» **ASSIGNED TASK**
Under this line are the records; write out word for word the part that begins at the line containing "ATOM 1 N N ." and ends at the line containing "ATOM 61 C CA", and no more.
[STUDY MATERIAL — start]
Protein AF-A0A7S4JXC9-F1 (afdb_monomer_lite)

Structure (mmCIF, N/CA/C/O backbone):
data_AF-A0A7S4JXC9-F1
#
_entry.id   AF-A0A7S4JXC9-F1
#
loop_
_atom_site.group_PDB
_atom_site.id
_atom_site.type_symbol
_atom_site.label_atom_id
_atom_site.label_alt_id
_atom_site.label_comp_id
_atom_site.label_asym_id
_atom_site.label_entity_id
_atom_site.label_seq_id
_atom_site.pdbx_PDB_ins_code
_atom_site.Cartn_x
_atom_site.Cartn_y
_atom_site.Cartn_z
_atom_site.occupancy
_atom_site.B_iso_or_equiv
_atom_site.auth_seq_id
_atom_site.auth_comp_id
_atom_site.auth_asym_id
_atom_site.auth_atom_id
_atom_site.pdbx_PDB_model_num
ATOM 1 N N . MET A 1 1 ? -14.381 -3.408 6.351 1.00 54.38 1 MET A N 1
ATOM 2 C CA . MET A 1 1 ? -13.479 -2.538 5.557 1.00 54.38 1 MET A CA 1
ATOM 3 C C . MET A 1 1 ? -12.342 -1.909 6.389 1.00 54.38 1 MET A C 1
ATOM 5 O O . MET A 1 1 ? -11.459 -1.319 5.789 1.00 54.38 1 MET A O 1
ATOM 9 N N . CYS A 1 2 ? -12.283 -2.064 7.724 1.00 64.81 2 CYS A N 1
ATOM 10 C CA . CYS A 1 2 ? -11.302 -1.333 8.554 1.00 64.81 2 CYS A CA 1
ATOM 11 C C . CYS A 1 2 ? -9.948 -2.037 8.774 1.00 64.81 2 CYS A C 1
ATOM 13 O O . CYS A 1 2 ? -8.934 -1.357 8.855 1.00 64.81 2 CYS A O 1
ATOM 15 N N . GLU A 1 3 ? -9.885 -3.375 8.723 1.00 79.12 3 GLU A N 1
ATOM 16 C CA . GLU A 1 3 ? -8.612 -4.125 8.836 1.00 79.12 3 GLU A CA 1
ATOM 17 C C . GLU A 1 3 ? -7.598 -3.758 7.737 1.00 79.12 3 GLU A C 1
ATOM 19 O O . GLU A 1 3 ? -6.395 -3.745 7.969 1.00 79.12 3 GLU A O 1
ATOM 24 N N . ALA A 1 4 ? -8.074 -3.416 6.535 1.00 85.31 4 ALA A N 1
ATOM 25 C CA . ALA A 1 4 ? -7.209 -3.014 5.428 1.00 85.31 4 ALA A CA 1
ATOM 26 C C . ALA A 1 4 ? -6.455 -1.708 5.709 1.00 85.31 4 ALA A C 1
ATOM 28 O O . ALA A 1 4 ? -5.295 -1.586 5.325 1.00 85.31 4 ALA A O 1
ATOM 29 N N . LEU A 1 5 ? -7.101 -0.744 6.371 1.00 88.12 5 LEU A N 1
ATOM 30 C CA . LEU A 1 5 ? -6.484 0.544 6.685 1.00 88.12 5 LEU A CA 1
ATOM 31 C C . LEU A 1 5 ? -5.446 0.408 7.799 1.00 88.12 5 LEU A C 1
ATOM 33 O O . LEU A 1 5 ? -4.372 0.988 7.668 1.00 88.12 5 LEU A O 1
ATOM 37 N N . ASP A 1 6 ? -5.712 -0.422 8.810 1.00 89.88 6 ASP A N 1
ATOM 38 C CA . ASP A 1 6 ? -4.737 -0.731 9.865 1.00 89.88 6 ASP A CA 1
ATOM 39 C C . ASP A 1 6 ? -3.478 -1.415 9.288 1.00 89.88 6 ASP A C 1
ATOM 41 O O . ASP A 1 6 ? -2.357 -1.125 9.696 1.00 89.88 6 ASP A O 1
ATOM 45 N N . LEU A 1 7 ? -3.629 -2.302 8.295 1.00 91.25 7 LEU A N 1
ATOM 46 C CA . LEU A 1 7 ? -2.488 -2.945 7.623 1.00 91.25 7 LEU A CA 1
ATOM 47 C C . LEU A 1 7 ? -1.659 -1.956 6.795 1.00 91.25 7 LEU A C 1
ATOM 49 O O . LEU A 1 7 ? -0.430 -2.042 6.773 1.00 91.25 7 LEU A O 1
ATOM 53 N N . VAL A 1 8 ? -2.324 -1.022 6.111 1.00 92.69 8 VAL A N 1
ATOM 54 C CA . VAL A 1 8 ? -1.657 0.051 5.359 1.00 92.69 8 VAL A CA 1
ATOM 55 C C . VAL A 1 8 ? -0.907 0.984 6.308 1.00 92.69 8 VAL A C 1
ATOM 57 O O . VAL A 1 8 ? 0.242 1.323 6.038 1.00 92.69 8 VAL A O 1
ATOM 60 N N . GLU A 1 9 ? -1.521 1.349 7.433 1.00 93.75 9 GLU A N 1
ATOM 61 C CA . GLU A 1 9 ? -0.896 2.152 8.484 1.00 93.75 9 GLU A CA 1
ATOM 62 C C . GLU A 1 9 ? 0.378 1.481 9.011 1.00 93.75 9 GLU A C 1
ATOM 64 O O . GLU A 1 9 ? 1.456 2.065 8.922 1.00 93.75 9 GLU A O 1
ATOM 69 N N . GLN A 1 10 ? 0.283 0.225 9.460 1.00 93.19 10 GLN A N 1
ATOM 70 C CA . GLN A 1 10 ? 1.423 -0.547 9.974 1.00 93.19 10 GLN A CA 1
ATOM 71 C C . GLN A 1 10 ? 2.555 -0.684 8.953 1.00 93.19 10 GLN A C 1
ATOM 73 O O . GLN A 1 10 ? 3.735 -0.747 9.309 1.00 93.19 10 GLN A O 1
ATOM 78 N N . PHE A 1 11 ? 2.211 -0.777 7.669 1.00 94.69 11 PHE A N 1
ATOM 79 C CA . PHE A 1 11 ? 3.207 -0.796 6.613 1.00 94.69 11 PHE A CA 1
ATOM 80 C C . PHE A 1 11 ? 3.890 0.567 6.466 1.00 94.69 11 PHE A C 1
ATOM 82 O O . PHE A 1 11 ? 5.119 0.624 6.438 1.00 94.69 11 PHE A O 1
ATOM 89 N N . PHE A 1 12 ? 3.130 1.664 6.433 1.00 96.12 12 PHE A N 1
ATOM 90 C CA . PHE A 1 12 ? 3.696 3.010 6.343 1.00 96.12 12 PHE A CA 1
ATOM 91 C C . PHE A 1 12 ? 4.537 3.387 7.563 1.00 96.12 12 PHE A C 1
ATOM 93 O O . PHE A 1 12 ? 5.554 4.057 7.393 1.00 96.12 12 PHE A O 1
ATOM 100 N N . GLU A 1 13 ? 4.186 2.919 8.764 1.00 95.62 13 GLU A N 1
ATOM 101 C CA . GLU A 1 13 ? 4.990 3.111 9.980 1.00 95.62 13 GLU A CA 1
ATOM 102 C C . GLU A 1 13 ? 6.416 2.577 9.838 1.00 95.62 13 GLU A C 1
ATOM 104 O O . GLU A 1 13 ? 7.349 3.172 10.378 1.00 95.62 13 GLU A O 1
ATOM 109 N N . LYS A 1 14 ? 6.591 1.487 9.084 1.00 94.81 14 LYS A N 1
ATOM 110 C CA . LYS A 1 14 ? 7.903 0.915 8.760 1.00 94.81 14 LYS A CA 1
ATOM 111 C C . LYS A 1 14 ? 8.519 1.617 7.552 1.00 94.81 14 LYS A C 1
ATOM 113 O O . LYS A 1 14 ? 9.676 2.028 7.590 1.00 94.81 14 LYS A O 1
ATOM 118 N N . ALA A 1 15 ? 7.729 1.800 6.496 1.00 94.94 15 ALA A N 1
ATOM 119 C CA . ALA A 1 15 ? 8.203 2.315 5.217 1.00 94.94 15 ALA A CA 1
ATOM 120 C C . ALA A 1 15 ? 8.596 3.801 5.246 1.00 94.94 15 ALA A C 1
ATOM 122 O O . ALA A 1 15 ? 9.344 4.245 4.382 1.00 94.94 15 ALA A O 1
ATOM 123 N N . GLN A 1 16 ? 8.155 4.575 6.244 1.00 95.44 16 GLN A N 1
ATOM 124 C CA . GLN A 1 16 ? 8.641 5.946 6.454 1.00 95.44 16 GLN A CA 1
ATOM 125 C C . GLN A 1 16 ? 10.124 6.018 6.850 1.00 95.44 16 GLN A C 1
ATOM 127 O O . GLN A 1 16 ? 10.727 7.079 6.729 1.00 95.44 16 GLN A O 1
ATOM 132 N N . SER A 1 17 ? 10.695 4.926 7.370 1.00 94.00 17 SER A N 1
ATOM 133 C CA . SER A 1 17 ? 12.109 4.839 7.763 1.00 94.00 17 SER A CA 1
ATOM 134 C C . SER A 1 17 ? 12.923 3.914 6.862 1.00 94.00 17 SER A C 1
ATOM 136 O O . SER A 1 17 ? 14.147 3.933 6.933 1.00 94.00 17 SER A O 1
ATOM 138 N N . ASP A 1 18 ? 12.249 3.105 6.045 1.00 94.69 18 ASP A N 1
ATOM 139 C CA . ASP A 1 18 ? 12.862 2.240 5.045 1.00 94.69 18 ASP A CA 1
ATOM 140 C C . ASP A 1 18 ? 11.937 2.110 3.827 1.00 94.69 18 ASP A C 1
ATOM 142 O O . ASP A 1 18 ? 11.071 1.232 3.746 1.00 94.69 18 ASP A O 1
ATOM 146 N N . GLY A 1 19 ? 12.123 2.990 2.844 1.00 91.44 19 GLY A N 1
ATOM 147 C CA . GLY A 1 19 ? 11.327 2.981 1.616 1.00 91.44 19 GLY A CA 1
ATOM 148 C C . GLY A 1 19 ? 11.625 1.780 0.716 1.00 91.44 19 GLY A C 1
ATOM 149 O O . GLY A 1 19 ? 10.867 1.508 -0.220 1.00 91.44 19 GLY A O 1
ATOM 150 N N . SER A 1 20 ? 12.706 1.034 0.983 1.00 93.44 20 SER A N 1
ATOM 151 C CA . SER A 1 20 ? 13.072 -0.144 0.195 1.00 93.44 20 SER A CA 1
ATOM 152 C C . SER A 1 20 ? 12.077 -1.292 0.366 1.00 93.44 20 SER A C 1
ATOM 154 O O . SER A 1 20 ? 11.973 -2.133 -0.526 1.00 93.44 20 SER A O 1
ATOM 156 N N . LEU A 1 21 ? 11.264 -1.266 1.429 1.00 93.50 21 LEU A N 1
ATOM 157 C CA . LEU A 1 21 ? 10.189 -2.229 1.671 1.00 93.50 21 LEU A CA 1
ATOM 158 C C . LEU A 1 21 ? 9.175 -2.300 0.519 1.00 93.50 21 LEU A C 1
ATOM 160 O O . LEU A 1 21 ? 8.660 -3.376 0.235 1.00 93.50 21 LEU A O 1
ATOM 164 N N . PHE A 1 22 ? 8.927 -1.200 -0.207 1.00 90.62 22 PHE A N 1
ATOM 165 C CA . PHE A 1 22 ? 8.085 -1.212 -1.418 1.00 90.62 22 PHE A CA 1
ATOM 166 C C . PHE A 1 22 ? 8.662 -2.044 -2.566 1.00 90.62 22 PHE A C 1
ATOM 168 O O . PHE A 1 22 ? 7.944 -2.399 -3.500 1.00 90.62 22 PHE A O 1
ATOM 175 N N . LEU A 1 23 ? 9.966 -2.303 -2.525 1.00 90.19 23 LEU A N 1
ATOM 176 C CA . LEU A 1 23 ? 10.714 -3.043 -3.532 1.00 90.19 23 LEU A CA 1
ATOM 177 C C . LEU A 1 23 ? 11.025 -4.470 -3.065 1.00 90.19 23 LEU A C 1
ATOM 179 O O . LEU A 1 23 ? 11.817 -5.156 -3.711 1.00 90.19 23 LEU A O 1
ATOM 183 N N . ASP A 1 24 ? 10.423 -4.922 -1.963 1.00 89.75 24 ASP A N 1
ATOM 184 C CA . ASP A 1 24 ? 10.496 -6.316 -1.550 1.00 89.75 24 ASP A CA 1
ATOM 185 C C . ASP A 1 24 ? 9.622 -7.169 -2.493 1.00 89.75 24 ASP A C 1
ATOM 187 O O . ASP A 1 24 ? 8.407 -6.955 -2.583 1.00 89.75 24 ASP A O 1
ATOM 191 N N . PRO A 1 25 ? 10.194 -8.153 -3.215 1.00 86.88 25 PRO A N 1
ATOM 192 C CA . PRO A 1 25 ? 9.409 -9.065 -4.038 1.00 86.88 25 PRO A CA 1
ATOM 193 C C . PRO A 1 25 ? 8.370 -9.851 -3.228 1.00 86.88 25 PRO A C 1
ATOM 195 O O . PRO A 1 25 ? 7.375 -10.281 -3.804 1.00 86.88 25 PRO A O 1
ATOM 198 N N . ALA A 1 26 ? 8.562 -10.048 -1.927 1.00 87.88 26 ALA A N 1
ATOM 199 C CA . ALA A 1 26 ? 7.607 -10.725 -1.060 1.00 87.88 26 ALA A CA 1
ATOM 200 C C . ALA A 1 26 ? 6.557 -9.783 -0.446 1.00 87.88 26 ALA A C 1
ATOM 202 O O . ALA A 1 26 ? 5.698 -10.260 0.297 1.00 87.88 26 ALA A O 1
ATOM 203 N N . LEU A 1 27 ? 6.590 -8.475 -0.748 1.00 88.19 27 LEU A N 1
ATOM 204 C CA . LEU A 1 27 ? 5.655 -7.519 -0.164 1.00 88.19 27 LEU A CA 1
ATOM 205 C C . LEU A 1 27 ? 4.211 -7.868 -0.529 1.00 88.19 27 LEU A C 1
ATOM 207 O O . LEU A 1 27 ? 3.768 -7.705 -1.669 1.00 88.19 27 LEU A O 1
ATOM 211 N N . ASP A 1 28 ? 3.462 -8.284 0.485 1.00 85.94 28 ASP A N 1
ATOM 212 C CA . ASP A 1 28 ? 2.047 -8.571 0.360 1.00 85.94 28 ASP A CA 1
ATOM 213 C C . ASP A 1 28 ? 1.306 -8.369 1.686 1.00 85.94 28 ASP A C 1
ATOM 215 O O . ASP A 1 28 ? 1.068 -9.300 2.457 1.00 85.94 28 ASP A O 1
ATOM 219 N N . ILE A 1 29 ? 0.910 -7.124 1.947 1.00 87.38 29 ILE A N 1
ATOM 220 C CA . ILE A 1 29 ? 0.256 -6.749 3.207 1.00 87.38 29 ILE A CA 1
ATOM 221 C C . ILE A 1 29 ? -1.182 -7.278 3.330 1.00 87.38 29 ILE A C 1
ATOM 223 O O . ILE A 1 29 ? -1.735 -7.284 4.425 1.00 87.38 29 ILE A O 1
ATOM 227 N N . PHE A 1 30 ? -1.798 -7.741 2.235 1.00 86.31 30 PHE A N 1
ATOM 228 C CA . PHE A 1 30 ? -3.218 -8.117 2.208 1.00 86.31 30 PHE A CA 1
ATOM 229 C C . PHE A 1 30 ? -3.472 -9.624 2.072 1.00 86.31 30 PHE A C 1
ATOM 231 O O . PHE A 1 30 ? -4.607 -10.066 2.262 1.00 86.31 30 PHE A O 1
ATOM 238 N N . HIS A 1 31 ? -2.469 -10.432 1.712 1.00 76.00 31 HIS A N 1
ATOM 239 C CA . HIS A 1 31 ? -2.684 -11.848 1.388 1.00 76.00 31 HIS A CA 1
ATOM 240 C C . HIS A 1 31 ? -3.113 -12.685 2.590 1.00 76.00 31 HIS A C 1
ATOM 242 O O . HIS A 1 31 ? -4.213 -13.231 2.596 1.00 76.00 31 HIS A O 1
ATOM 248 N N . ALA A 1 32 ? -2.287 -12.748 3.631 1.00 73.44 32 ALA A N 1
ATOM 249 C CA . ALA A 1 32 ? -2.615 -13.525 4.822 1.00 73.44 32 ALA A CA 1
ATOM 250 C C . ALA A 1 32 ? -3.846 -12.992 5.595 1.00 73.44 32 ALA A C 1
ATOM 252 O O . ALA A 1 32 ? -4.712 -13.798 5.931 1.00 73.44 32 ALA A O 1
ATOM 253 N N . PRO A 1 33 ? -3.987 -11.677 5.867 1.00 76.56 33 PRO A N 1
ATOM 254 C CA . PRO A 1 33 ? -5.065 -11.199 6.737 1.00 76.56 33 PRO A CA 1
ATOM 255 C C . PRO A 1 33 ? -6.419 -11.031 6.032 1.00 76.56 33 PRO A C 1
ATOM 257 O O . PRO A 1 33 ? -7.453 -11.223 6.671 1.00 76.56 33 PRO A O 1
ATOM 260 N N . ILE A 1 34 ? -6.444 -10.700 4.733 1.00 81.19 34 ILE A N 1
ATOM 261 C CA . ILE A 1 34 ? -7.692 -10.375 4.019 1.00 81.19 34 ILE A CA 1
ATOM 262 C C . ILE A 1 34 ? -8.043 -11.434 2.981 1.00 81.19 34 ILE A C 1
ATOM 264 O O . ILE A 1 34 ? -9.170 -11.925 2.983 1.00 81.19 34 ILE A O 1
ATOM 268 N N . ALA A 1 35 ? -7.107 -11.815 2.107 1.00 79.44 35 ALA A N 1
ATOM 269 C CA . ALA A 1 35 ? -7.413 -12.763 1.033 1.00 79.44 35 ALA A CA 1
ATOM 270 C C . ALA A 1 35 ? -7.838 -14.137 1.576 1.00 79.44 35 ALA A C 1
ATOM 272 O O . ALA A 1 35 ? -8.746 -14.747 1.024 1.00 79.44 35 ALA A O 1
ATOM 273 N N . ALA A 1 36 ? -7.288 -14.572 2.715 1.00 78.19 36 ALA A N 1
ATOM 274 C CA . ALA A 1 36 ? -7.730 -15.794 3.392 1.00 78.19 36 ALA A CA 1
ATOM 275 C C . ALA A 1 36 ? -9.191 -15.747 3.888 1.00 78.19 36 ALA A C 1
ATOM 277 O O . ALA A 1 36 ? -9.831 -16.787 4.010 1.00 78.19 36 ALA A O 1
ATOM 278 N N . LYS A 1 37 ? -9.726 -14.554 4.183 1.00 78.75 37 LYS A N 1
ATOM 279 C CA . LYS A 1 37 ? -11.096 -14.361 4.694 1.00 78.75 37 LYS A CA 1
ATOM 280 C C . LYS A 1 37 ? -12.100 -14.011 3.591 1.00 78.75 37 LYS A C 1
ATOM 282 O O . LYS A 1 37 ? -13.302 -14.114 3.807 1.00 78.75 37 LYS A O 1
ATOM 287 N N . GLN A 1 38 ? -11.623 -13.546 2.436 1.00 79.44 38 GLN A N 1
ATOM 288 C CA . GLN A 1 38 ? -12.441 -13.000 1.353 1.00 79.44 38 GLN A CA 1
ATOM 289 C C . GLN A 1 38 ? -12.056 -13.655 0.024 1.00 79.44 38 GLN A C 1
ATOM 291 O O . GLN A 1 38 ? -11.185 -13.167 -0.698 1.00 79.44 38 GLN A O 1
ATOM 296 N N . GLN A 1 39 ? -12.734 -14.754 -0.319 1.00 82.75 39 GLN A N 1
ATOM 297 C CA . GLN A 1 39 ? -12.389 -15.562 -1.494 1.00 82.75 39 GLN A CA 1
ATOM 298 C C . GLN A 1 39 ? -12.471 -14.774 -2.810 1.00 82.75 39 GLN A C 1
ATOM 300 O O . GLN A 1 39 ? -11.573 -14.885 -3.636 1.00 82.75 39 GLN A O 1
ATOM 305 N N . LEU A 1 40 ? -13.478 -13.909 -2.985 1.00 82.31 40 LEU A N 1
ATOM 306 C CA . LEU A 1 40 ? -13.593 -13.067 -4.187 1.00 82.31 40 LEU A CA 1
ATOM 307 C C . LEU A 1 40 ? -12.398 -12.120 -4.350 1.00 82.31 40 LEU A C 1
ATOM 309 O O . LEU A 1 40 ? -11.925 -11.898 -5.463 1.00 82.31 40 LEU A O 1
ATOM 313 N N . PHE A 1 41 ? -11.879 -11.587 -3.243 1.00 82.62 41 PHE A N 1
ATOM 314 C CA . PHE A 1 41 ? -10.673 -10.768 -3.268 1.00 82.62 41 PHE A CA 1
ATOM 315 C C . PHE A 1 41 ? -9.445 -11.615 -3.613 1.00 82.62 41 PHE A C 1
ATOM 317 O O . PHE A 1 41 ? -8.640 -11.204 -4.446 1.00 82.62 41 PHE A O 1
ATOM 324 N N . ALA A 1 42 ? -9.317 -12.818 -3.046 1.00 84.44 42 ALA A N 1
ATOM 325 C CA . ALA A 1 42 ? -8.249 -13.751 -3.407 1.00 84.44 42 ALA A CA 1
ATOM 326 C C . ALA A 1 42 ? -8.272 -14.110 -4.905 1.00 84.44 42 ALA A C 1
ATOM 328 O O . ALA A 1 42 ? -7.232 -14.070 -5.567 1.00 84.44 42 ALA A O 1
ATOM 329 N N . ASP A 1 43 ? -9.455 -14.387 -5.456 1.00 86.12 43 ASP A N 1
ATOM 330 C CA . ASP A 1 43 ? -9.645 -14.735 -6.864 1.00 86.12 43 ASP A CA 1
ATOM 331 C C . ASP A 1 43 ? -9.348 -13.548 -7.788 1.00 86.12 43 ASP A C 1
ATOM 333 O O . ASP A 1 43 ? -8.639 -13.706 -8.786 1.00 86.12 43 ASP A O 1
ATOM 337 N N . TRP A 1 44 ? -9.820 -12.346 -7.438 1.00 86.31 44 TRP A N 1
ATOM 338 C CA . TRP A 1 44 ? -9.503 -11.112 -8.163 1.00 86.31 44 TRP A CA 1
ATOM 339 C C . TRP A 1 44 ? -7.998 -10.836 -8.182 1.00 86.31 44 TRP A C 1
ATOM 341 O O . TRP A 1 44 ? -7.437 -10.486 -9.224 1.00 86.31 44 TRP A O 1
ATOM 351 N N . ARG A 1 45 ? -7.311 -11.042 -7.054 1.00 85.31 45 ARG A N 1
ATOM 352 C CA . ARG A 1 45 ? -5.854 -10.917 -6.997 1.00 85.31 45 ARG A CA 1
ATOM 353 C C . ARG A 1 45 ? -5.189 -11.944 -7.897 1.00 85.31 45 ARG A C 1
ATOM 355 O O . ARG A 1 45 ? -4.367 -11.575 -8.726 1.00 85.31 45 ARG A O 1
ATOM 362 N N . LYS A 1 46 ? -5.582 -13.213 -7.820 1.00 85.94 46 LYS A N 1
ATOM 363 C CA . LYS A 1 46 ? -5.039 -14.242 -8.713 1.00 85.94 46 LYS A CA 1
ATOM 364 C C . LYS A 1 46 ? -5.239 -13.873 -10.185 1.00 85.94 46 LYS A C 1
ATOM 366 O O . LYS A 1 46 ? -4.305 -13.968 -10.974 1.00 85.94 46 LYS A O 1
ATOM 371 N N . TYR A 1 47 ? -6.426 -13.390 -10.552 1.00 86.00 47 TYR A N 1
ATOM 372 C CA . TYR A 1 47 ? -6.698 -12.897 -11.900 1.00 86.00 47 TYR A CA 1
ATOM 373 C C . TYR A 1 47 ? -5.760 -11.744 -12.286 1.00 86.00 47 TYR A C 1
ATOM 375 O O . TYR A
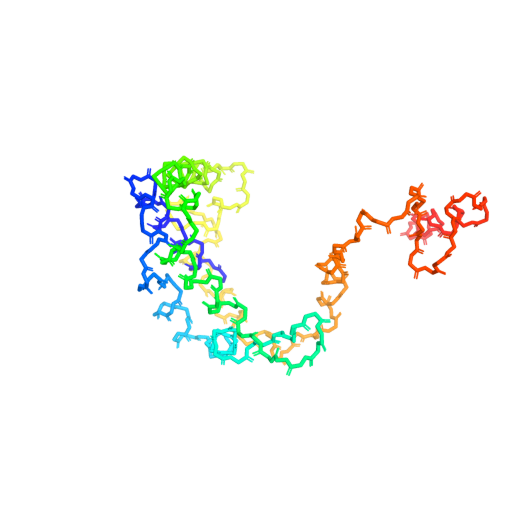 1 47 ? -5.095 -11.821 -13.312 1.00 86.00 47 TYR A O 1
ATOM 383 N N . THR A 1 48 ? -5.643 -10.718 -11.448 1.00 83.31 48 THR A N 1
ATOM 384 C CA . THR A 1 48 ? -4.832 -9.524 -11.737 1.00 83.31 48 THR A CA 1
ATOM 385 C C . THR A 1 48 ? -3.343 -9.850 -11.892 1.00 83.31 48 THR A C 1
ATOM 387 O O . THR A 1 48 ? -2.671 -9.313 -12.769 1.00 83.31 48 THR A O 1
ATOM 390 N N . PHE A 1 49 ? -2.817 -10.756 -11.064 1.00 80.62 49 PHE A N 1
ATOM 391 C CA . PHE A 1 49 ? -1.396 -11.105 -11.061 1.00 80.62 49 PHE A CA 1
ATOM 392 C C . PHE A 1 49 ? -1.030 -12.151 -12.130 1.00 80.62 49 PHE A C 1
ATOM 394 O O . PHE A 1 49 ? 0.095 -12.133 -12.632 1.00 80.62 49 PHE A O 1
[STUDY MATERIAL — finish]
» **EXPECTED OUTPUT**
ATOM 1 N N . MET A 1 1 ? -14.381 -3.408 6.351 1.00 54.38 1 MET A N 1
ATOM 2 C CA . MET A 1 1 ? -13.479 -2.538 5.557 1.00 54.38 1 MET A CA 1
ATOM 3 C C . MET A 1 1 ? -12.342 -1.909 6.389 1.00 54.38 1 MET A C 1
ATOM 5 O O . MET A 1 1 ? -11.459 -1.319 5.789 1.00 54.38 1 MET A O 1
ATOM 9 N N . CYS A 1 2 ? -12.283 -2.064 7.724 1.00 64.81 2 CYS A N 1
ATOM 10 C CA . CYS A 1 2 ? -11.302 -1.333 8.554 1.00 64.81 2 CYS A CA 1
ATOM 11 C C . CYS A 1 2 ? -9.948 -2.037 8.774 1.00 64.81 2 CYS A C 1
ATOM 13 O O . CYS A 1 2 ? -8.934 -1.357 8.855 1.00 64.81 2 CYS A O 1
ATOM 15 N N . GLU A 1 3 ? -9.885 -3.375 8.723 1.00 79.12 3 GLU A N 1
ATOM 16 C CA . GLU A 1 3 ? -8.612 -4.125 8.836 1.00 79.12 3 GLU A CA 1
ATOM 17 C C . GLU A 1 3 ? -7.598 -3.758 7.737 1.00 79.12 3 GLU A C 1
ATOM 19 O O . GLU A 1 3 ? -6.395 -3.745 7.969 1.00 79.12 3 GLU A O 1
ATOM 24 N N . ALA A 1 4 ? -8.074 -3.416 6.535 1.00 85.31 4 ALA A N 1
ATOM 25 C CA . ALA A 1 4 ? -7.209 -3.014 5.428 1.00 85.31 4 ALA A CA 1
ATOM 26 C C . ALA A 1 4 ? -6.455 -1.708 5.709 1.00 85.31 4 ALA A C 1
ATOM 28 O O . ALA A 1 4 ? -5.295 -1.586 5.325 1.00 85.31 4 ALA A O 1
ATOM 29 N N . LEU A 1 5 ? -7.101 -0.744 6.371 1.00 88.12 5 LEU A N 1
ATOM 30 C CA . LEU A 1 5 ? -6.484 0.544 6.685 1.00 88.12 5 LEU A CA 1
ATOM 31 C C . LEU A 1 5 ? -5.446 0.408 7.799 1.00 88.12 5 LEU A C 1
ATOM 33 O O . LEU A 1 5 ? -4.372 0.988 7.668 1.00 88.12 5 LEU A O 1
ATOM 37 N N . ASP A 1 6 ? -5.712 -0.422 8.810 1.00 89.88 6 ASP A N 1
ATOM 38 C CA . ASP A 1 6 ? -4.737 -0.731 9.865 1.00 89.88 6 ASP A CA 1
ATOM 39 C C . ASP A 1 6 ? -3.478 -1.415 9.288 1.00 89.88 6 ASP A C 1
ATOM 41 O O . ASP A 1 6 ? -2.357 -1.125 9.696 1.00 89.88 6 ASP A O 1
ATOM 45 N N . LEU A 1 7 ? -3.629 -2.302 8.295 1.00 91.25 7 LEU A N 1
ATOM 46 C CA . LEU A 1 7 ? -2.488 -2.945 7.623 1.00 91.25 7 LEU A CA 1
ATOM 47 C C . LEU A 1 7 ? -1.659 -1.956 6.795 1.00 91.25 7 LEU A C 1
ATOM 49 O O . LEU A 1 7 ? -0.430 -2.042 6.773 1.00 91.25 7 LEU A O 1
ATOM 53 N N . VAL A 1 8 ? -2.324 -1.022 6.111 1.00 92.69 8 VAL A N 1
ATOM 54 C CA . VAL A 1 8 ? -1.657 0.051 5.359 1.00 92.69 8 VAL A CA 1
ATOM 55 C C . VAL A 1 8 ? -0.907 0.984 6.308 1.00 92.69 8 VAL A C 1
ATOM 57 O O . VAL A 1 8 ? 0.242 1.323 6.038 1.00 92.69 8 VAL A O 1
ATOM 60 N N . GLU A 1 9 ? -1.521 1.349 7.433 1.00 93.75 9 GLU A N 1
ATOM 61 C CA . GLU A 1 9 ? -0.896 2.152 8.484 1.00 93.75 9 GLU A CA 1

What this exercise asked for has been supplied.